The International Warehouse Logistics Association (IWLA) released details of research it commissioned to discover details about how states tax warehouse services. It revealed that only five states impose a service/sales tax on the warehouse-based distribution industry where the tax focuses on the majority of services provided inside that state or exclude interstate commerce.
"Imposing a warehouse sales/service tax is asking distribution companies to pack up and leave for a neighboring state where such provisions do not exist," says IWLA President & CEO Joel D. Anderson. "The pending April 1 tax in Minnesota would make the state unique—in a bad way. The state budget isolates the logistics industry for a services/sales tax, giving great incentive for Minnesota companies to leave for the more friendly environments of Wisconsin and Iowa."

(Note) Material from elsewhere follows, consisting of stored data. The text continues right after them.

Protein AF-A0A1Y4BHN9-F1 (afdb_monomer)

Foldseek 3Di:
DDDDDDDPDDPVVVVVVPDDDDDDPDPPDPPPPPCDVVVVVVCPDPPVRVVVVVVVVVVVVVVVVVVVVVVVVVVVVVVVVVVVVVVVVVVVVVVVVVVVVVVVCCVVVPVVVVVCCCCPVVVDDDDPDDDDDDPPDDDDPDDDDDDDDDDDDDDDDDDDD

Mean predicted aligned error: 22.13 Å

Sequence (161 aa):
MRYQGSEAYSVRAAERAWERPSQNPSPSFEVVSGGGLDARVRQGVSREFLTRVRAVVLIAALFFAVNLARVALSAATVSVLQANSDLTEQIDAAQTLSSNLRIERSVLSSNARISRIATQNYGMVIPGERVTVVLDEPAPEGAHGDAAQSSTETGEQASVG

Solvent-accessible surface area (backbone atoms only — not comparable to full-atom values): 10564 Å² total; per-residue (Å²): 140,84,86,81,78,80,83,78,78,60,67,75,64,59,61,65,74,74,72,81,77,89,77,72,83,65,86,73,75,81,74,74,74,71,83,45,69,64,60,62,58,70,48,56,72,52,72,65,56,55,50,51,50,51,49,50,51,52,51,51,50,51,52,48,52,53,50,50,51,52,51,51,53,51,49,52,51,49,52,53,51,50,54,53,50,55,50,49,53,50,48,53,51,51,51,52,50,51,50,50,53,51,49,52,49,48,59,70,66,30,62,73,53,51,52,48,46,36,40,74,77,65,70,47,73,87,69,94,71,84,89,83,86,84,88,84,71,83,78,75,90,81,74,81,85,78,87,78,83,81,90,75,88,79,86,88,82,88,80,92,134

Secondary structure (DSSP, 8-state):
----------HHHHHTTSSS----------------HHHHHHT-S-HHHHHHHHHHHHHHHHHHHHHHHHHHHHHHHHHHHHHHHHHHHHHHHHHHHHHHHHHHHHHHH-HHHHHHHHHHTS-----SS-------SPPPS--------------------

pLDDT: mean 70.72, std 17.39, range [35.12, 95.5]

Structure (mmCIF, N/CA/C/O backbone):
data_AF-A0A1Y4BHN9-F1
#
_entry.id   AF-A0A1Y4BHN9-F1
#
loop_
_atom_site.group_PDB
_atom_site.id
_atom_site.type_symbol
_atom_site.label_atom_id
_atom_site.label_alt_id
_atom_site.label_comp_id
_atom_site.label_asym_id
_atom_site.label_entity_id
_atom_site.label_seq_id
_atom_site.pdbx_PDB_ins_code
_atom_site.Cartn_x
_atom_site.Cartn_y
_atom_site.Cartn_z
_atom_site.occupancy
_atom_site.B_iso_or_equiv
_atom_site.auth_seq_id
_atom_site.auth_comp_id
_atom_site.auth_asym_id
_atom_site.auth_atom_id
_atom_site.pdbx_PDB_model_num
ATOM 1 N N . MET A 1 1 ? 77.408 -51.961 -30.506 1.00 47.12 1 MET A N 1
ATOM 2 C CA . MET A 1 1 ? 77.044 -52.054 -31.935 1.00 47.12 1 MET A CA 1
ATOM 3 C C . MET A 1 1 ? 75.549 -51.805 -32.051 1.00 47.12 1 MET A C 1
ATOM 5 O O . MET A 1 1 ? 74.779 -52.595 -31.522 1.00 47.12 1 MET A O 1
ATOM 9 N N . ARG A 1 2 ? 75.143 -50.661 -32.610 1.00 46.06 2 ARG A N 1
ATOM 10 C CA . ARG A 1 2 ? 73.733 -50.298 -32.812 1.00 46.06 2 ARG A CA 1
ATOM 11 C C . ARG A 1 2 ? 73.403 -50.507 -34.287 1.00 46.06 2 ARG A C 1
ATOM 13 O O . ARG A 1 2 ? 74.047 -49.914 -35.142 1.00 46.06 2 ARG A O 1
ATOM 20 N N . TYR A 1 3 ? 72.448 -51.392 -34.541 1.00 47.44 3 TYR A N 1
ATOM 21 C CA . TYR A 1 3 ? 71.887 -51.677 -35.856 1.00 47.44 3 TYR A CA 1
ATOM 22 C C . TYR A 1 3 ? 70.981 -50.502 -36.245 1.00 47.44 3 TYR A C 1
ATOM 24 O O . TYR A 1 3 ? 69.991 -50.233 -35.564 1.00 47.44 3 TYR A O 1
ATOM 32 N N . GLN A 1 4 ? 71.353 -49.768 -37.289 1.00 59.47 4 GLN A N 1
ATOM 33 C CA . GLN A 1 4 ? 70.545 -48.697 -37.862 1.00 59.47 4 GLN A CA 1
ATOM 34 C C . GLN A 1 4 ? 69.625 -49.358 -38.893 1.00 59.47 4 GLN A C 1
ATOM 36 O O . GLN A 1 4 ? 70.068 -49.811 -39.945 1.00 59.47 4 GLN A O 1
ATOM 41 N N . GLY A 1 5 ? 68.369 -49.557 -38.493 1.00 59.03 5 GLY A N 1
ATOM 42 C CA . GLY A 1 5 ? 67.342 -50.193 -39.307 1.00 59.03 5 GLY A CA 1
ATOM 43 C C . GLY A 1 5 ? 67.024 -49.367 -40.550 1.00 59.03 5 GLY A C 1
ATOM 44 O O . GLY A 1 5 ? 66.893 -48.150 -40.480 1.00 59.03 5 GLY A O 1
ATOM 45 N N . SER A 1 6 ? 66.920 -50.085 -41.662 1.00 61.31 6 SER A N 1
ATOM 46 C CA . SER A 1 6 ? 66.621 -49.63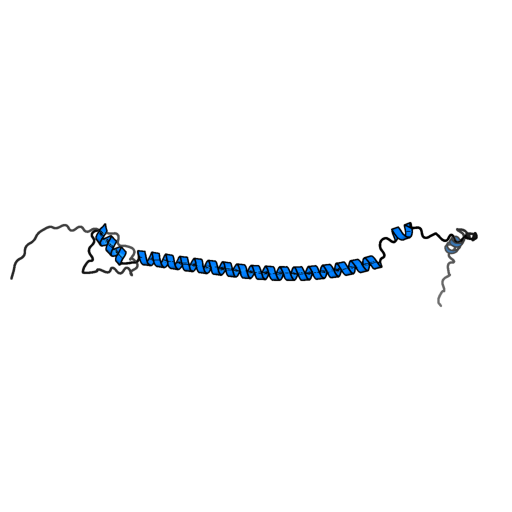9 -43.0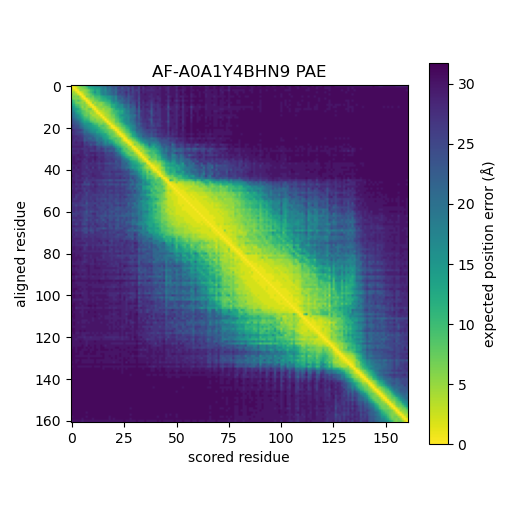19 1.00 61.31 6 SER A CA 1
ATOM 47 C C . SER A 1 6 ? 65.444 -48.658 -43.097 1.00 61.31 6 SER A C 1
ATOM 49 O O . SER A 1 6 ? 64.340 -48.961 -42.640 1.00 61.31 6 SER A O 1
ATOM 51 N N . GLU A 1 7 ? 65.665 -47.502 -43.717 1.00 61.38 7 GLU A N 1
ATOM 52 C CA . GLU A 1 7 ? 64.618 -46.541 -44.053 1.00 61.38 7 GLU A CA 1
ATOM 53 C C . GLU A 1 7 ? 63.787 -47.111 -45.210 1.00 61.38 7 GLU A C 1
ATOM 55 O O . GLU A 1 7 ? 64.207 -47.134 -46.367 1.00 61.38 7 GLU A O 1
ATOM 60 N N . ALA A 1 8 ? 62.603 -47.638 -44.898 1.00 55.91 8 ALA A N 1
ATOM 61 C CA . ALA A 1 8 ? 61.662 -48.099 -45.906 1.00 55.91 8 ALA A CA 1
ATOM 62 C C . ALA A 1 8 ? 61.103 -46.888 -46.671 1.00 55.91 8 ALA A C 1
ATOM 64 O O . ALA A 1 8 ? 60.223 -46.171 -46.190 1.00 55.91 8 ALA A O 1
ATOM 65 N N . TYR A 1 9 ? 61.631 -46.669 -47.875 1.00 53.56 9 TYR A N 1
ATOM 66 C CA . TYR A 1 9 ? 61.127 -45.706 -48.847 1.00 53.56 9 TYR A CA 1
ATOM 67 C C . TYR A 1 9 ? 59.651 -46.001 -49.150 1.00 53.56 9 TYR A C 1
ATOM 69 O O . TYR A 1 9 ? 59.301 -46.999 -49.783 1.00 53.56 9 TYR A O 1
ATOM 77 N N . SER A 1 10 ? 58.758 -45.145 -48.653 1.00 54.16 10 SER A N 1
ATOM 78 C CA . SER A 1 10 ? 57.321 -45.299 -48.861 1.00 54.16 10 SER A CA 1
ATOM 79 C C . SER A 1 10 ? 56.937 -44.857 -50.278 1.00 54.16 10 SER A C 1
ATOM 81 O O . SER A 1 10 ? 56.699 -43.685 -50.556 1.00 54.16 10 SER A O 1
ATOM 83 N N . VAL A 1 11 ? 56.820 -45.826 -51.187 1.00 57.66 11 VAL A N 1
ATOM 84 C CA . VAL A 1 11 ? 56.344 -45.639 -52.577 1.00 57.66 11 VAL A CA 1
ATOM 85 C C . VAL A 1 11 ? 54.961 -44.954 -52.632 1.00 57.66 11 VAL A C 1
ATOM 87 O O . VAL A 1 11 ? 54.639 -44.238 -53.574 1.00 57.66 11 VAL A O 1
ATOM 90 N N . ARG A 1 12 ? 54.182 -45.048 -51.546 1.00 55.91 12 ARG A N 1
ATOM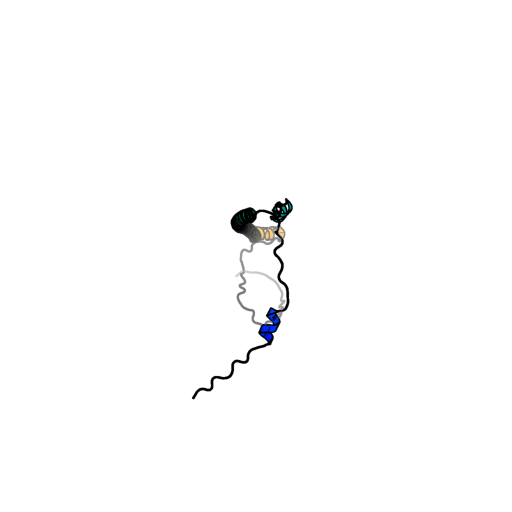 91 C CA . ARG A 1 12 ? 52.872 -44.399 -51.378 1.00 55.91 12 ARG A CA 1
ATOM 92 C C . ARG A 1 12 ? 52.927 -42.870 -51.223 1.00 55.91 12 ARG A C 1
ATOM 94 O O . ARG A 1 12 ? 51.902 -42.212 -51.394 1.00 55.91 12 ARG A O 1
ATOM 101 N N . ALA A 1 13 ? 54.084 -42.305 -50.865 1.00 58.53 13 ALA A N 1
ATOM 102 C CA . ALA A 1 13 ? 54.290 -40.856 -50.825 1.00 58.53 13 ALA A CA 1
ATOM 103 C C . ALA A 1 13 ? 54.590 -40.288 -52.222 1.00 58.53 13 ALA A C 1
ATOM 105 O O . ALA A 1 13 ? 54.177 -39.170 -52.520 1.00 58.53 13 ALA A O 1
ATOM 106 N N . ALA A 1 14 ? 55.240 -41.074 -53.087 1.00 59.59 14 ALA A N 1
ATOM 107 C CA . ALA A 1 14 ? 55.536 -40.681 -54.461 1.00 59.59 14 ALA A CA 1
ATOM 108 C C . ALA A 1 14 ? 54.275 -40.686 -55.344 1.00 59.59 14 ALA A C 1
ATOM 110 O O . ALA A 1 14 ? 54.084 -39.760 -56.122 1.00 59.59 14 ALA A O 1
ATOM 111 N N . GLU A 1 15 ? 53.356 -41.642 -55.173 1.00 55.84 15 GLU A N 1
ATOM 112 C CA . GLU A 1 15 ? 52.133 -41.718 -55.997 1.00 55.84 15 GLU A CA 1
ATOM 113 C C . GLU A 1 15 ? 51.165 -40.536 -55.801 1.00 55.84 15 GLU A C 1
ATOM 115 O O . GLU A 1 15 ? 50.477 -40.148 -56.742 1.00 55.84 15 GLU A O 1
ATOM 120 N N . ARG A 1 16 ? 51.154 -39.878 -54.630 1.00 55.69 16 ARG A N 1
ATOM 121 C CA . ARG A 1 16 ? 50.324 -38.673 -54.416 1.00 55.69 16 ARG A CA 1
ATOM 122 C C . ARG A 1 16 ? 50.842 -37.426 -55.136 1.00 55.69 16 ARG A C 1
ATOM 124 O O . ARG A 1 16 ? 50.114 -36.442 -55.209 1.00 55.69 16 ARG A O 1
ATOM 131 N N . ALA A 1 17 ? 52.074 -37.446 -55.644 1.00 56.06 17 ALA A N 1
ATOM 132 C CA . ALA A 1 17 ? 52.655 -36.310 -56.357 1.00 56.06 17 ALA A CA 1
ATOM 133 C C . ALA A 1 17 ? 52.271 -36.268 -57.849 1.00 56.06 17 ALA A C 1
ATOM 135 O O . ALA A 1 17 ? 52.507 -35.252 -58.498 1.00 56.06 17 ALA A O 1
ATOM 136 N N . TRP A 1 18 ? 51.666 -37.334 -58.393 1.00 56.12 18 TRP A N 1
ATOM 137 C CA . TRP A 1 18 ? 51.350 -37.436 -59.826 1.00 56.12 18 TRP A CA 1
ATOM 138 C C . TRP A 1 18 ? 49.874 -37.245 -60.192 1.00 56.12 18 TRP A C 1
ATOM 140 O O . TRP A 1 18 ? 49.552 -37.149 -61.376 1.00 56.12 18 TRP A O 1
ATOM 150 N N . GLU A 1 19 ? 48.971 -37.107 -59.220 1.00 54.00 19 GLU A N 1
ATOM 151 C CA . GLU A 1 19 ? 47.560 -36.841 -59.498 1.00 54.00 19 GLU A CA 1
ATOM 152 C C . GLU A 1 19 ? 47.178 -35.390 -59.189 1.00 54.00 19 GLU A C 1
ATOM 154 O O . GLU A 1 19 ? 46.865 -35.034 -58.057 1.00 54.00 19 GLU A O 1
ATOM 159 N N . ARG A 1 20 ? 47.085 -34.623 -60.284 1.00 50.78 20 ARG A N 1
ATOM 160 C CA . ARG A 1 20 ? 46.167 -33.496 -60.549 1.00 50.78 20 ARG A CA 1
ATOM 161 C C . ARG A 1 20 ? 46.737 -32.074 -60.596 1.00 50.78 20 ARG A C 1
ATOM 163 O O . ARG A 1 20 ? 47.687 -31.729 -59.908 1.00 50.78 20 ARG A O 1
ATOM 170 N N . PRO A 1 21 ? 46.183 -31.274 -61.528 1.00 50.66 21 PRO A N 1
ATOM 171 C CA . PRO A 1 21 ? 46.953 -30.809 -62.670 1.00 50.66 21 PRO A CA 1
ATOM 172 C C . PRO A 1 21 ? 47.340 -29.340 -62.533 1.00 50.66 21 PRO A C 1
ATOM 174 O O . PRO A 1 21 ? 46.627 -28.536 -61.934 1.00 50.66 21 PRO A O 1
ATOM 177 N N . SER A 1 22 ? 48.452 -28.999 -63.171 1.00 54.50 22 SER A N 1
ATOM 178 C CA . SER A 1 22 ? 48.918 -27.647 -63.448 1.00 54.50 22 SER A CA 1
ATOM 179 C C . SER A 1 22 ? 47.810 -26.800 -64.088 1.00 54.50 22 SER A C 1
ATOM 181 O O . SER A 1 22 ? 47.572 -26.848 -65.295 1.00 54.50 22 SER A O 1
ATOM 183 N N . GLN A 1 23 ? 47.122 -26.006 -63.266 1.00 51.66 23 GLN A N 1
ATOM 184 C CA . GLN A 1 23 ? 46.282 -24.913 -63.742 1.00 51.66 23 GLN A CA 1
ATOM 185 C C . GLN A 1 23 ? 47.196 -23.852 -64.345 1.00 51.66 23 GLN A C 1
ATOM 187 O O . GLN A 1 23 ? 47.925 -23.145 -63.654 1.00 51.66 23 GLN A O 1
ATOM 192 N N . ASN A 1 24 ? 47.175 -23.803 -65.668 1.00 50.81 24 ASN A N 1
ATOM 193 C CA . ASN A 1 24 ? 47.769 -22.753 -66.472 1.00 50.81 24 ASN A CA 1
ATOM 194 C C . ASN A 1 24 ? 47.208 -21.395 -65.994 1.00 50.81 24 ASN A C 1
ATOM 196 O O . ASN A 1 24 ? 45.980 -21.262 -65.936 1.00 50.81 24 ASN A O 1
ATOM 200 N N . PRO A 1 25 ? 48.034 -20.400 -65.622 1.00 52.81 25 PRO A N 1
ATOM 201 C CA . PRO A 1 25 ? 47.533 -19.083 -65.265 1.00 52.81 25 PRO A CA 1
ATOM 202 C C . PRO A 1 25 ? 47.072 -18.378 -66.544 1.00 52.81 25 PRO A C 1
ATOM 204 O O . PRO A 1 25 ? 47.841 -17.700 -67.222 1.00 52.81 25 PRO A O 1
ATOM 207 N N . SER A 1 26 ? 45.797 -18.547 -66.895 1.00 54.62 26 SER A N 1
ATOM 208 C CA . SER A 1 26 ? 45.102 -17.600 -67.767 1.00 54.62 26 SER A CA 1
ATOM 209 C C . SER A 1 26 ? 45.290 -16.200 -67.168 1.00 54.62 26 SER A C 1
ATOM 211 O O . SER A 1 26 ? 45.178 -16.085 -65.945 1.00 54.62 26 SER A O 1
ATOM 213 N N . PRO A 1 27 ? 45.556 -15.140 -67.955 1.00 55.69 27 PRO A N 1
ATOM 214 C CA . PRO A 1 27 ? 45.585 -13.784 -67.423 1.00 55.69 27 PRO A CA 1
ATOM 215 C C . PRO A 1 27 ? 44.212 -13.503 -66.814 1.00 55.69 27 PRO A C 1
ATOM 217 O O . PRO A 1 27 ? 43.217 -13.322 -67.516 1.00 55.69 27 PRO A O 1
ATOM 220 N N . SER A 1 28 ? 44.143 -13.580 -65.488 1.00 60.47 28 SER A N 1
ATOM 221 C CA . SER A 1 28 ? 42.933 -13.333 -64.732 1.00 60.47 28 SER A CA 1
ATOM 222 C C . SER A 1 28 ? 42.681 -11.844 -64.836 1.00 60.47 28 SER A C 1
ATOM 224 O O . SER A 1 28 ? 43.354 -11.050 -64.181 1.00 60.47 28 SER A O 1
ATOM 226 N N . PHE A 1 29 ? 41.752 -11.461 -65.707 1.00 57.69 29 PHE A N 1
ATOM 227 C CA . PHE A 1 29 ? 41.178 -10.130 -65.664 1.00 57.69 29 PHE A CA 1
ATOM 228 C C . PHE A 1 29 ? 40.717 -9.892 -64.228 1.00 57.69 29 PHE A C 1
ATOM 230 O O . PHE A 1 29 ? 39.889 -10.640 -63.703 1.00 57.69 29 PHE A O 1
ATOM 237 N N . GLU A 1 30 ? 41.318 -8.899 -63.578 1.00 62.78 30 GLU A N 1
ATOM 238 C CA . GLU A 1 30 ? 40.910 -8.435 -62.263 1.00 62.78 30 GLU A CA 1
ATOM 239 C C . GLU A 1 30 ? 39.524 -7.818 -62.424 1.00 62.78 30 GLU A C 1
ATOM 241 O O . GLU A 1 30 ? 39.346 -6.638 -62.728 1.00 62.78 30 GLU A O 1
ATOM 246 N N . VAL A 1 31 ? 38.509 -8.666 -62.298 1.00 62.38 31 VAL A N 1
ATOM 247 C CA . VAL A 1 31 ? 37.143 -8.214 -62.130 1.00 62.38 31 VAL A CA 1
ATOM 248 C C . VAL A 1 31 ? 37.108 -7.593 -60.746 1.00 62.38 31 VAL A C 1
ATOM 250 O O . VAL A 1 31 ? 36.980 -8.288 -59.739 1.00 62.38 31 VAL A O 1
ATOM 253 N N . VAL A 1 32 ? 37.233 -6.268 -60.701 1.00 61.81 32 VAL A N 1
ATOM 254 C CA . VAL A 1 32 ? 36.817 -5.486 -59.545 1.00 61.81 32 VAL A CA 1
ATOM 255 C C . VAL A 1 32 ? 35.332 -5.769 -59.394 1.00 61.81 32 VAL A C 1
ATOM 257 O O . VAL A 1 32 ? 34.498 -5.211 -60.110 1.00 61.81 32 VAL A O 1
ATOM 260 N N . SER A 1 33 ? 35.001 -6.709 -58.511 1.00 58.84 33 SER A N 1
ATOM 261 C CA . SER A 1 33 ? 33.630 -6.971 -58.119 1.00 58.84 33 SER A CA 1
ATOM 262 C C . SER A 1 33 ? 33.094 -5.655 -57.580 1.00 58.84 33 SER A C 1
ATOM 264 O O . SER A 1 33 ? 33.450 -5.243 -56.472 1.00 58.84 33 SER A O 1
ATOM 266 N N . GLY A 1 34 ? 32.301 -4.955 -58.393 1.00 55.75 34 GLY A N 1
ATOM 267 C CA . GLY A 1 34 ? 31.600 -3.762 -57.962 1.00 55.75 34 GLY A CA 1
ATOM 268 C C . GLY A 1 34 ? 30.853 -4.148 -56.700 1.00 55.75 34 GLY A C 1
ATOM 269 O O . GLY A 1 34 ? 30.013 -5.044 -56.747 1.00 55.75 34 GLY A O 1
ATOM 270 N N . GLY A 1 35 ? 31.240 -3.551 -55.570 1.00 62.75 35 GLY A N 1
ATOM 271 C CA . GLY A 1 35 ? 30.630 -3.793 -54.270 1.00 62.75 35 GLY A CA 1
ATOM 272 C C . GLY A 1 35 ? 29.159 -3.416 -54.352 1.00 62.75 35 GLY A C 1
ATOM 273 O O . GLY A 1 35 ? 28.784 -2.264 -54.102 1.00 62.75 35 GLY A O 1
ATOM 274 N N . GLY A 1 36 ? 28.352 -4.380 -54.793 1.00 54.44 36 GLY A N 1
ATOM 275 C CA . GLY A 1 36 ? 26.940 -4.212 -55.051 1.00 54.44 36 GLY A CA 1
ATOM 276 C C . GLY A 1 36 ? 26.253 -3.734 -53.786 1.00 54.44 36 GLY A C 1
ATOM 277 O O . GLY A 1 36 ? 26.717 -3.989 -52.670 1.00 54.44 36 GLY A O 1
ATOM 278 N N . LEU A 1 37 ? 25.129 -3.040 -53.953 1.00 56.22 37 LEU A N 1
ATOM 279 C CA . LEU A 1 37 ? 24.260 -2.681 -52.833 1.00 56.22 37 LEU A CA 1
ATOM 280 C C . LEU A 1 37 ? 23.972 -3.891 -51.930 1.00 56.22 37 LEU A C 1
ATOM 282 O O . LEU A 1 37 ? 23.835 -3.703 -50.731 1.00 56.22 37 LEU A O 1
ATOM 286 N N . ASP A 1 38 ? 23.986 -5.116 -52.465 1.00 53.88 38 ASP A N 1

The legislature in Minnesota passed a revenue budget that singles out the warehousing business sector: A 6.5-percent services tax will go in effect April 1, 2014. IWLA members in the state strongly oppose this legislation. They cite its effect as giving an advantage to warehousing operators in bordering states. This means that the logistics industry—and the jobs it creates—will be more likely to leave the state.
"Warehousing businesses must have lean operations to survive,” Anderson said. “When states single out one business sector and impose taxes on it, business owners will reassess the cost of doing business in that state. Warehouse-based third-party logistics businesses are no exception to this cardinal rule."
The KMPG report’s findings sheds light on where Minnesota's tax policy stands compared with other states:
- Of the 50 state tax structures examined, only Hawaii, Mississippi, New Mexico, South Dakota and West Virginia impose a service/sales tax on the warehouse-based distribution industry.
- Hawaii, New Mexico, South Dakota and West Virginia impose general sales/services tax on the price of all domestic services. Mississippi imposes a sales tax on the sale of public warehousing but provides an exemption for goods stored in interstate transit and for perishable goods.
- Minnesota's new public warehousing sales tax, beginning April 1, 2014, will assess a sales tax on public warehousing and also exempt from such tax agricultural, refrigerated, electronic, self-storage and motor and recreational vehicles.
Minnesota is the only state to specifically target public warehousing for a sales/services tax; the other states tax the majority of services provided inside that state. Only one state bordering Minnesota—South Dakota—has comparable services/sales taxes on all domestic retail transactions.
"KPMG's research reveals that the tax yield and the tax facts purported by the Minnesota Tax Commission were clearly in error, leading the legislators to mistakenly enact a warehouse services/sales tax," Anderson said. He predicts severe consequences for the 72,865 people working in the state's transportation and warehousing employment sectors and to the small and large Minnesota businesses that rely on the in-state warehouse industry.
"It is time for legislators, now that they have accurate facts before them, to repeal the tax and look to the greater good of Minnesota's job creation and economic health," Anderson said.